*Brief*: Every line from the beginning of the records below up to the one holding "Mean predicted aligned error: 6.69 Å" should be quoted exactly; leave out the rest.

──────── Record set

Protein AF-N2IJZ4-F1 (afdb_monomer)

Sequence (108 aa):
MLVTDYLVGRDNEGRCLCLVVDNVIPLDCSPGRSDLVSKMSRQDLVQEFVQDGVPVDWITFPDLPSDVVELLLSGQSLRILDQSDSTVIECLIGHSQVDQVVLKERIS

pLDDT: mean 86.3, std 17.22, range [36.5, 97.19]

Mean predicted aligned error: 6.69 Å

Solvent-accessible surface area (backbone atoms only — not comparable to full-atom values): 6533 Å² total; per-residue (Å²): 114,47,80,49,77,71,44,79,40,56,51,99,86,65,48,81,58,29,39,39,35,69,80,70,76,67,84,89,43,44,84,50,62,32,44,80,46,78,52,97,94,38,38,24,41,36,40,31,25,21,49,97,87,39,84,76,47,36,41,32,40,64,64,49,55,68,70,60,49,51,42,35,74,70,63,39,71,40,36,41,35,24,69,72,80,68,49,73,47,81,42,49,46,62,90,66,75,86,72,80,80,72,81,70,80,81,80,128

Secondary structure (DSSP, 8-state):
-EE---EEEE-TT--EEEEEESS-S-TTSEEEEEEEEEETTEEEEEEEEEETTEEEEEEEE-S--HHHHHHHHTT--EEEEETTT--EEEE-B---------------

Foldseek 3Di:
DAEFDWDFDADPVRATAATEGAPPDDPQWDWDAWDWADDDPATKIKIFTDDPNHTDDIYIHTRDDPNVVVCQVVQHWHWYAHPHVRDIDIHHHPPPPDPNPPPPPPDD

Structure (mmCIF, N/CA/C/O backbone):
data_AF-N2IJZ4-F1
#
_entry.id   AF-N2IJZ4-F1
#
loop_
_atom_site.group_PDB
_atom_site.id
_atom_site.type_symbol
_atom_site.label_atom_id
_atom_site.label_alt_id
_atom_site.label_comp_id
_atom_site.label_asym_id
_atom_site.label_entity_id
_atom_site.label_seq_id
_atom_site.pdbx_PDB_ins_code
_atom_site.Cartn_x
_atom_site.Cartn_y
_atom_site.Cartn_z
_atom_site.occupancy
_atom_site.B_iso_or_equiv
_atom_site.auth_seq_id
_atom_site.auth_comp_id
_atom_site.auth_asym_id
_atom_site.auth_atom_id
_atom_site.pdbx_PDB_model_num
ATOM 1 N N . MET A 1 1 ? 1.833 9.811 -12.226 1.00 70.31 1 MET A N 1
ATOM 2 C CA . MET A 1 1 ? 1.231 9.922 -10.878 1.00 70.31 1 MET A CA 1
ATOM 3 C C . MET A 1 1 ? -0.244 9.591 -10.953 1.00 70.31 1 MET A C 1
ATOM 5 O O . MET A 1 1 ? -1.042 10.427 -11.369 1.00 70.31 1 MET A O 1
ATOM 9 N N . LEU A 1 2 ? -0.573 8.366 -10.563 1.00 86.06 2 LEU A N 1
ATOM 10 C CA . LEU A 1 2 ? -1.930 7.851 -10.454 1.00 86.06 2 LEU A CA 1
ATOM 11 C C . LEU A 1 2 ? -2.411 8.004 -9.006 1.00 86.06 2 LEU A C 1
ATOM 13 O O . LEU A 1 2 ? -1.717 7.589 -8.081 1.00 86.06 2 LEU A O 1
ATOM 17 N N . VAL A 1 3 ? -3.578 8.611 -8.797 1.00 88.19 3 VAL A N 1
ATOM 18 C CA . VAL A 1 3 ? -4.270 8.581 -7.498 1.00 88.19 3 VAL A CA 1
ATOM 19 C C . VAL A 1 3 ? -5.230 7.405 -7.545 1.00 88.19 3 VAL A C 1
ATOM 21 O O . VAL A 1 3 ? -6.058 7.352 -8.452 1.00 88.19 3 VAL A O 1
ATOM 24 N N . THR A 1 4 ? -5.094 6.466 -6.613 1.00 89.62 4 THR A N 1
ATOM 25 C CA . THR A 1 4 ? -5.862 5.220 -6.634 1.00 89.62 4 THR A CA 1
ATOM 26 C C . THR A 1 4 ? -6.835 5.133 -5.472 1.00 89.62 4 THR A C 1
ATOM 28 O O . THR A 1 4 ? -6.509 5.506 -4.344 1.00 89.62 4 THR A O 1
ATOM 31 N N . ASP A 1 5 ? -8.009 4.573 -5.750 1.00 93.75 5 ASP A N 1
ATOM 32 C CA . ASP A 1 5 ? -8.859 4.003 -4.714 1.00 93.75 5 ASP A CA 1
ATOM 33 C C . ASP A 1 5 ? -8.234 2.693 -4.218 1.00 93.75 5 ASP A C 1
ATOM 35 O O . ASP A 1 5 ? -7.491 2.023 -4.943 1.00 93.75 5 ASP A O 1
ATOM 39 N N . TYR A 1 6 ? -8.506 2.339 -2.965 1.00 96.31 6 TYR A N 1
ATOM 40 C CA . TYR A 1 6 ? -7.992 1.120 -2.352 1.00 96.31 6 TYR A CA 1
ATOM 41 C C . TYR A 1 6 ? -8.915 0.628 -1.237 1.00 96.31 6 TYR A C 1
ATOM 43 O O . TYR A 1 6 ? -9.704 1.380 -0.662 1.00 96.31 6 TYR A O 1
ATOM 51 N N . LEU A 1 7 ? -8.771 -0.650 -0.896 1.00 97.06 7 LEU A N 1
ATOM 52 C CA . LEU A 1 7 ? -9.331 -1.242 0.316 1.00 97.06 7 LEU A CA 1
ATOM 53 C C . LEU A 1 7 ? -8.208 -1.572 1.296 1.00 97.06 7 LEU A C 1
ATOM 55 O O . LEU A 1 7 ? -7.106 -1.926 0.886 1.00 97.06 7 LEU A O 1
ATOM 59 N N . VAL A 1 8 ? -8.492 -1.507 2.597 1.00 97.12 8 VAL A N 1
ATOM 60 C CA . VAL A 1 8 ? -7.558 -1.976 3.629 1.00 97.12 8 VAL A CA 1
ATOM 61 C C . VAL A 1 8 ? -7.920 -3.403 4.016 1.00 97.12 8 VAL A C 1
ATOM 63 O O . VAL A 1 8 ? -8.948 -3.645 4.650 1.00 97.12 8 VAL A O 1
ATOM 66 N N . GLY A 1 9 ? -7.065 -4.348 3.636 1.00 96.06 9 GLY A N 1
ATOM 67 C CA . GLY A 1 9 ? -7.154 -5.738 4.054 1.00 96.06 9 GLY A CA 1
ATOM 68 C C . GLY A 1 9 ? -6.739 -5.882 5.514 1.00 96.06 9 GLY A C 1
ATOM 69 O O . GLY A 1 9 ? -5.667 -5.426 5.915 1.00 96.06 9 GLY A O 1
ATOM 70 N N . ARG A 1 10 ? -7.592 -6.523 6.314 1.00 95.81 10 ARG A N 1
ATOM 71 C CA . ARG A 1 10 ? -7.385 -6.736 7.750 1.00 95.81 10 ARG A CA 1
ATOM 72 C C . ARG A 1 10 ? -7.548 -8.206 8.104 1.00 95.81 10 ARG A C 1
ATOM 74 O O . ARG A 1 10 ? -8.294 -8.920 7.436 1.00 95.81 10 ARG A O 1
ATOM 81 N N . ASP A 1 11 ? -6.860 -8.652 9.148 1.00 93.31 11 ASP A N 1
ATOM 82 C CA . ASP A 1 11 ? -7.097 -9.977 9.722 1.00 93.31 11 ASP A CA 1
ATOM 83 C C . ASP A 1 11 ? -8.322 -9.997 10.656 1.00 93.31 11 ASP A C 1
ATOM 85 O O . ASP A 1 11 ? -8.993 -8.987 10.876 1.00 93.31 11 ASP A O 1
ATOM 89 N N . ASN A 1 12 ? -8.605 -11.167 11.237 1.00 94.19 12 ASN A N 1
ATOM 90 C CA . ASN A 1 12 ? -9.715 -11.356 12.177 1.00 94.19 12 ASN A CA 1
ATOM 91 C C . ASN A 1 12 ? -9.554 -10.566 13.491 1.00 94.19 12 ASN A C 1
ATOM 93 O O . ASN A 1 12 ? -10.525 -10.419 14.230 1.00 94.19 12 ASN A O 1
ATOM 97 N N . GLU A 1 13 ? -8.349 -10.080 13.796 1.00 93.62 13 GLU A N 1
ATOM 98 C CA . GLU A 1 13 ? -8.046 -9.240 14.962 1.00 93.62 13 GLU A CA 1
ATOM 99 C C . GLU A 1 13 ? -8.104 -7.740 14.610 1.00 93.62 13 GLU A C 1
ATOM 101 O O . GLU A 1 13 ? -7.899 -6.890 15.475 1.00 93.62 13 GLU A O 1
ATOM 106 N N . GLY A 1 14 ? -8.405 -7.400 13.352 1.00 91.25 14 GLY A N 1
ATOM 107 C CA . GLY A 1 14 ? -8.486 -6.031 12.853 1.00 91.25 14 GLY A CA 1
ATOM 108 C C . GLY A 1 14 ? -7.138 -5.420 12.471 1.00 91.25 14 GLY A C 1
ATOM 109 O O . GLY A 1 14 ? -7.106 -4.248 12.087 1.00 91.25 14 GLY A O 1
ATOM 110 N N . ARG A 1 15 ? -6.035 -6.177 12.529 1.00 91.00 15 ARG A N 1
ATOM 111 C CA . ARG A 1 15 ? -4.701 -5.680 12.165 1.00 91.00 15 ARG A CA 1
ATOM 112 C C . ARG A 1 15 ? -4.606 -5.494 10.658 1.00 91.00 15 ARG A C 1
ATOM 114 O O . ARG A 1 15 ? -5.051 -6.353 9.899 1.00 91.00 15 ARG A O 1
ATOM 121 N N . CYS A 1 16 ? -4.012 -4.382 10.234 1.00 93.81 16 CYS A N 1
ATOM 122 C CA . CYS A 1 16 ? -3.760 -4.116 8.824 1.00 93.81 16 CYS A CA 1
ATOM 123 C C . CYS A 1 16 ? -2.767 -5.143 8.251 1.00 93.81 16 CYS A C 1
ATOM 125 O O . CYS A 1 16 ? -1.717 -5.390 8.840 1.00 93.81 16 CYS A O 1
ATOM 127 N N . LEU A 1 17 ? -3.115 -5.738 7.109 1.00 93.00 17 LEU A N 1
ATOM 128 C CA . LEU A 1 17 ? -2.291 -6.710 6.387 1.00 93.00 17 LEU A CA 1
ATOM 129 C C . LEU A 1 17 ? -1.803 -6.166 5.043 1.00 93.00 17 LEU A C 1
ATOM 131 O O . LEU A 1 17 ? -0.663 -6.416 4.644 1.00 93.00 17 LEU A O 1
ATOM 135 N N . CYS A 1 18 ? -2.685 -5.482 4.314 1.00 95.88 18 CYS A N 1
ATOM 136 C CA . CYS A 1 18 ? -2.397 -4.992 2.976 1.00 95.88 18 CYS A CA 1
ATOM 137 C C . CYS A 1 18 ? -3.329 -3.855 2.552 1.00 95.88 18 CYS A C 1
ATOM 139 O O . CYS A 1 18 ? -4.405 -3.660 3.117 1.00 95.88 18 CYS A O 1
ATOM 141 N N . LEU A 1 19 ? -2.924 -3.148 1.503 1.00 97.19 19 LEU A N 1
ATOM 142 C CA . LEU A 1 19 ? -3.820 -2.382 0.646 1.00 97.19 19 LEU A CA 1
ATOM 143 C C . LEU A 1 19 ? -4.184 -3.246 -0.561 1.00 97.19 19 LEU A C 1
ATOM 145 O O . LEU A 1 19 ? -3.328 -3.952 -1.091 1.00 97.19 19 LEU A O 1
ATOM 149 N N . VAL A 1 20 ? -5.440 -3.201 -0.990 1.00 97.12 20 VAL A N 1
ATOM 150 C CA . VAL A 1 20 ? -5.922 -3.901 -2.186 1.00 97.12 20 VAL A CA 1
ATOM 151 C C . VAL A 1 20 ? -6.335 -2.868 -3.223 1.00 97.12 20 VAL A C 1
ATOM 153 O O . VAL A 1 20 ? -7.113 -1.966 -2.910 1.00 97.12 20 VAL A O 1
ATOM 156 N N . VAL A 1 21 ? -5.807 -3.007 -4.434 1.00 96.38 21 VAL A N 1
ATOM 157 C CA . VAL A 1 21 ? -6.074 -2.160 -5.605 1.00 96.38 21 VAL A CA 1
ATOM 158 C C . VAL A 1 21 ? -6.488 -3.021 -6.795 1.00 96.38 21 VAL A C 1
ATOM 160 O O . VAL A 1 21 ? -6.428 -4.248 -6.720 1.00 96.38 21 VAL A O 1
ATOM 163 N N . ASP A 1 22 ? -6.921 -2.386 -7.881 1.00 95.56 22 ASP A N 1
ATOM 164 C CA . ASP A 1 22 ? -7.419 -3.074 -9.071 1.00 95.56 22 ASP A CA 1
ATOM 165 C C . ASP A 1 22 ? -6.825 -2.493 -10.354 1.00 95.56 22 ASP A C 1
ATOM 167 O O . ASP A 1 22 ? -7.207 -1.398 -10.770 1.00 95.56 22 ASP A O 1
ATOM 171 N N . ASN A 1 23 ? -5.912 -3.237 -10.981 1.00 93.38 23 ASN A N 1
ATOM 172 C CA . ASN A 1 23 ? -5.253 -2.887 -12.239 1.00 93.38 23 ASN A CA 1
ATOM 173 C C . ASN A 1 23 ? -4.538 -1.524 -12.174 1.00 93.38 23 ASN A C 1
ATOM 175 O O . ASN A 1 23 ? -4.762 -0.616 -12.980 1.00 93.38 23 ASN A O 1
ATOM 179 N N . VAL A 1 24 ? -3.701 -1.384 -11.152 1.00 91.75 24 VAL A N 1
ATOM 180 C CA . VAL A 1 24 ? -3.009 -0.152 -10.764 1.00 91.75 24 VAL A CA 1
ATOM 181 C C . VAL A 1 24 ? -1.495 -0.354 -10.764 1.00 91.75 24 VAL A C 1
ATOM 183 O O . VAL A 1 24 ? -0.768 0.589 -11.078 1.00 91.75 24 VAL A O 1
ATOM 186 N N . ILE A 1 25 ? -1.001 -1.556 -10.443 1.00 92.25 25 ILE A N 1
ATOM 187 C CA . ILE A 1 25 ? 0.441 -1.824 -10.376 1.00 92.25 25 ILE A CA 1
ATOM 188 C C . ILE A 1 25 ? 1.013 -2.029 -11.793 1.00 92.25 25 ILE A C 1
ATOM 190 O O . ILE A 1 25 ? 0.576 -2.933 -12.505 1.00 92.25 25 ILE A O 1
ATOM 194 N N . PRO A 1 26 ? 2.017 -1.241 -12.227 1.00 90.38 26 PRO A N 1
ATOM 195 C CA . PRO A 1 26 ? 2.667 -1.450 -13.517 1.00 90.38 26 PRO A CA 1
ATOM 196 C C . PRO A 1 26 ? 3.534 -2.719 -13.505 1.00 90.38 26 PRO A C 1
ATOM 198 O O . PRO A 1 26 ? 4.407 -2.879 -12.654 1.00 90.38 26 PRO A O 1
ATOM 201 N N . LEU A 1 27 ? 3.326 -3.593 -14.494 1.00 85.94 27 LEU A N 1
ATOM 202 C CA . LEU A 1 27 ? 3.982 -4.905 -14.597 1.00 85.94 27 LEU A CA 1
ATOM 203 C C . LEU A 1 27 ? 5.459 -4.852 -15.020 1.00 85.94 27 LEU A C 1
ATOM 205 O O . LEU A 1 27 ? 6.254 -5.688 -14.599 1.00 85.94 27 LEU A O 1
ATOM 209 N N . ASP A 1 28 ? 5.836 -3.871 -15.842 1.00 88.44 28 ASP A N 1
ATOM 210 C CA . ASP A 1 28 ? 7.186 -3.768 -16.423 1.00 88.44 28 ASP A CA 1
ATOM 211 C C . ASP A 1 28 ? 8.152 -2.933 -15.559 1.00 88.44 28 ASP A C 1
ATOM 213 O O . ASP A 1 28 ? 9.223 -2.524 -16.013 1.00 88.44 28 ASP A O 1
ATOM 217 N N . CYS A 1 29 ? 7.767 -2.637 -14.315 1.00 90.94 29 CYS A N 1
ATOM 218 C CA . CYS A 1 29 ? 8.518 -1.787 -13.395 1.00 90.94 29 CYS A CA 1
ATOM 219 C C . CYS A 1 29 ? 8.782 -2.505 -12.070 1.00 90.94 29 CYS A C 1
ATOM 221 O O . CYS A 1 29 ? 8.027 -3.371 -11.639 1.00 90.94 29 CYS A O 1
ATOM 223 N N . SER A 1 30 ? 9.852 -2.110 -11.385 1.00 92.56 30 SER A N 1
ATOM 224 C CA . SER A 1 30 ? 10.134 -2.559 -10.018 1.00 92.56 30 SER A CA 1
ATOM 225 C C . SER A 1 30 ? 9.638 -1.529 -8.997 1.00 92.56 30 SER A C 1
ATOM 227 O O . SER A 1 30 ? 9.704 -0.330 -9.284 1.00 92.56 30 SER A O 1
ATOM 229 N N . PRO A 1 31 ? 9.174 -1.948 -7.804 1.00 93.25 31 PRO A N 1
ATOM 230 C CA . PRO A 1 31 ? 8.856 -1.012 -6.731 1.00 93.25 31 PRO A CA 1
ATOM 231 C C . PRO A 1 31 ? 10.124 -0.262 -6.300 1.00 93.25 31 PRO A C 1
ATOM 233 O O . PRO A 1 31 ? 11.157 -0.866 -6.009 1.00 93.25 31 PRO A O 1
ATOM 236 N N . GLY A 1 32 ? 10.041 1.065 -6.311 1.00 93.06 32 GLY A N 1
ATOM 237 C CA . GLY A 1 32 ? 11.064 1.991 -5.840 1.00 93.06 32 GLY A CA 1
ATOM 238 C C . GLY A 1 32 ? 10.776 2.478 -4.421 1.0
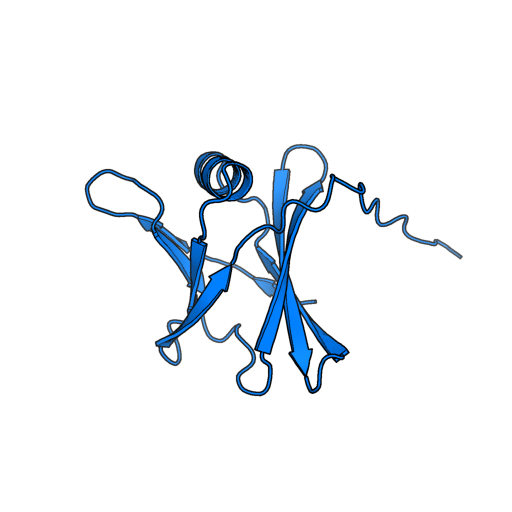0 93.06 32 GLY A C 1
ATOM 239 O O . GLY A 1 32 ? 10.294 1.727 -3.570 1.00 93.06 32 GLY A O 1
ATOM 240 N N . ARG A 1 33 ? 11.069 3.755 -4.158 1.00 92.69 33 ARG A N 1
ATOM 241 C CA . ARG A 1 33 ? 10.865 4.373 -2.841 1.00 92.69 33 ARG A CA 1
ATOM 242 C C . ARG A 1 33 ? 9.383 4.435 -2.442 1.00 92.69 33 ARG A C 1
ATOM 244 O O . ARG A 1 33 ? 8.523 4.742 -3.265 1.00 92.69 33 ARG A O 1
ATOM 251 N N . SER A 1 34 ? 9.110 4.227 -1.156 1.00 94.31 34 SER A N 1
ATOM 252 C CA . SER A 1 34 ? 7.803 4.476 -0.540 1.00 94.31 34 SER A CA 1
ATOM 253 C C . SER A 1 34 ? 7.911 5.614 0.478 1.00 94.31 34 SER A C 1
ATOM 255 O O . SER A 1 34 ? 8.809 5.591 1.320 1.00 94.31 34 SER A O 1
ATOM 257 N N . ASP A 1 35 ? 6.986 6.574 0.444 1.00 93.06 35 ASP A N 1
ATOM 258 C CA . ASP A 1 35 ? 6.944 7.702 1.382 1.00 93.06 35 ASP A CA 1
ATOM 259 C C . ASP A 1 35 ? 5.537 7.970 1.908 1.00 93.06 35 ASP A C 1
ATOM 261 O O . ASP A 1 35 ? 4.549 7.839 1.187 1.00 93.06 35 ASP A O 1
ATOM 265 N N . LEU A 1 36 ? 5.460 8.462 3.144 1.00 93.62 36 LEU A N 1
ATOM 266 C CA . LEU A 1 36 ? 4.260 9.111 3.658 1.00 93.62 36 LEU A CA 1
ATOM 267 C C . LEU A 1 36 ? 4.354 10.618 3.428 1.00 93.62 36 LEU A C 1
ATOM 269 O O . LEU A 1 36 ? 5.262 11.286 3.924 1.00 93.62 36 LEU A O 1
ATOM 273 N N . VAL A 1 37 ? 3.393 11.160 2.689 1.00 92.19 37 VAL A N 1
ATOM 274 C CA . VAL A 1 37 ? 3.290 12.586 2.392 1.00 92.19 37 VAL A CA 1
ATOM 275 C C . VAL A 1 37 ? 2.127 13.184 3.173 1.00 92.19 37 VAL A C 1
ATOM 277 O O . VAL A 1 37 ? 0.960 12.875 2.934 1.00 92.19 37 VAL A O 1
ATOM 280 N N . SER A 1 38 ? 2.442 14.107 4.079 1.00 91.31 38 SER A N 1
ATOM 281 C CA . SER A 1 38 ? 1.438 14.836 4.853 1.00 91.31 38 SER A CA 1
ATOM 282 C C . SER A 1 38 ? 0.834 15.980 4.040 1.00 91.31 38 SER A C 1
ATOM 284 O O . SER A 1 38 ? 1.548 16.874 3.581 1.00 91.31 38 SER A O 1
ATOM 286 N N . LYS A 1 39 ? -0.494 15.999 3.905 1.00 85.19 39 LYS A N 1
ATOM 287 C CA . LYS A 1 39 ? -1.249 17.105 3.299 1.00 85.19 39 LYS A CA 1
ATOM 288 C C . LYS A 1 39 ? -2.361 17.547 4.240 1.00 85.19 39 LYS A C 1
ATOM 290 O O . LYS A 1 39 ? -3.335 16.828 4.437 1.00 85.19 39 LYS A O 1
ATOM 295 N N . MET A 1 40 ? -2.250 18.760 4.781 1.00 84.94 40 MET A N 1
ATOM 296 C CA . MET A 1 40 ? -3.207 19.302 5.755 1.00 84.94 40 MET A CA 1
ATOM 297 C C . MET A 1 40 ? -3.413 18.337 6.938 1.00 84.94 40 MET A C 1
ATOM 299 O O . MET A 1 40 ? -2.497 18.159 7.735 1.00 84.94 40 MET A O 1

────────────────

*Written answer*:
Protein AF-N2IJZ4-F1 (afdb_monomer)

Sequence (108 aa):
MLVTDYLVGRDNEGRCLCLVVDNVIPLDCSPGRSDLVSKMSRQDLVQEFVQDGVPVDWITFPDLPSDVVELLLSGQSLRILDQSDSTVIECLIGHSQVDQVVLKERIS

pLDDT: mean 86.3, std 17.22, range [36.5, 97.19]

Mean predicted aligned error: 6.69 Å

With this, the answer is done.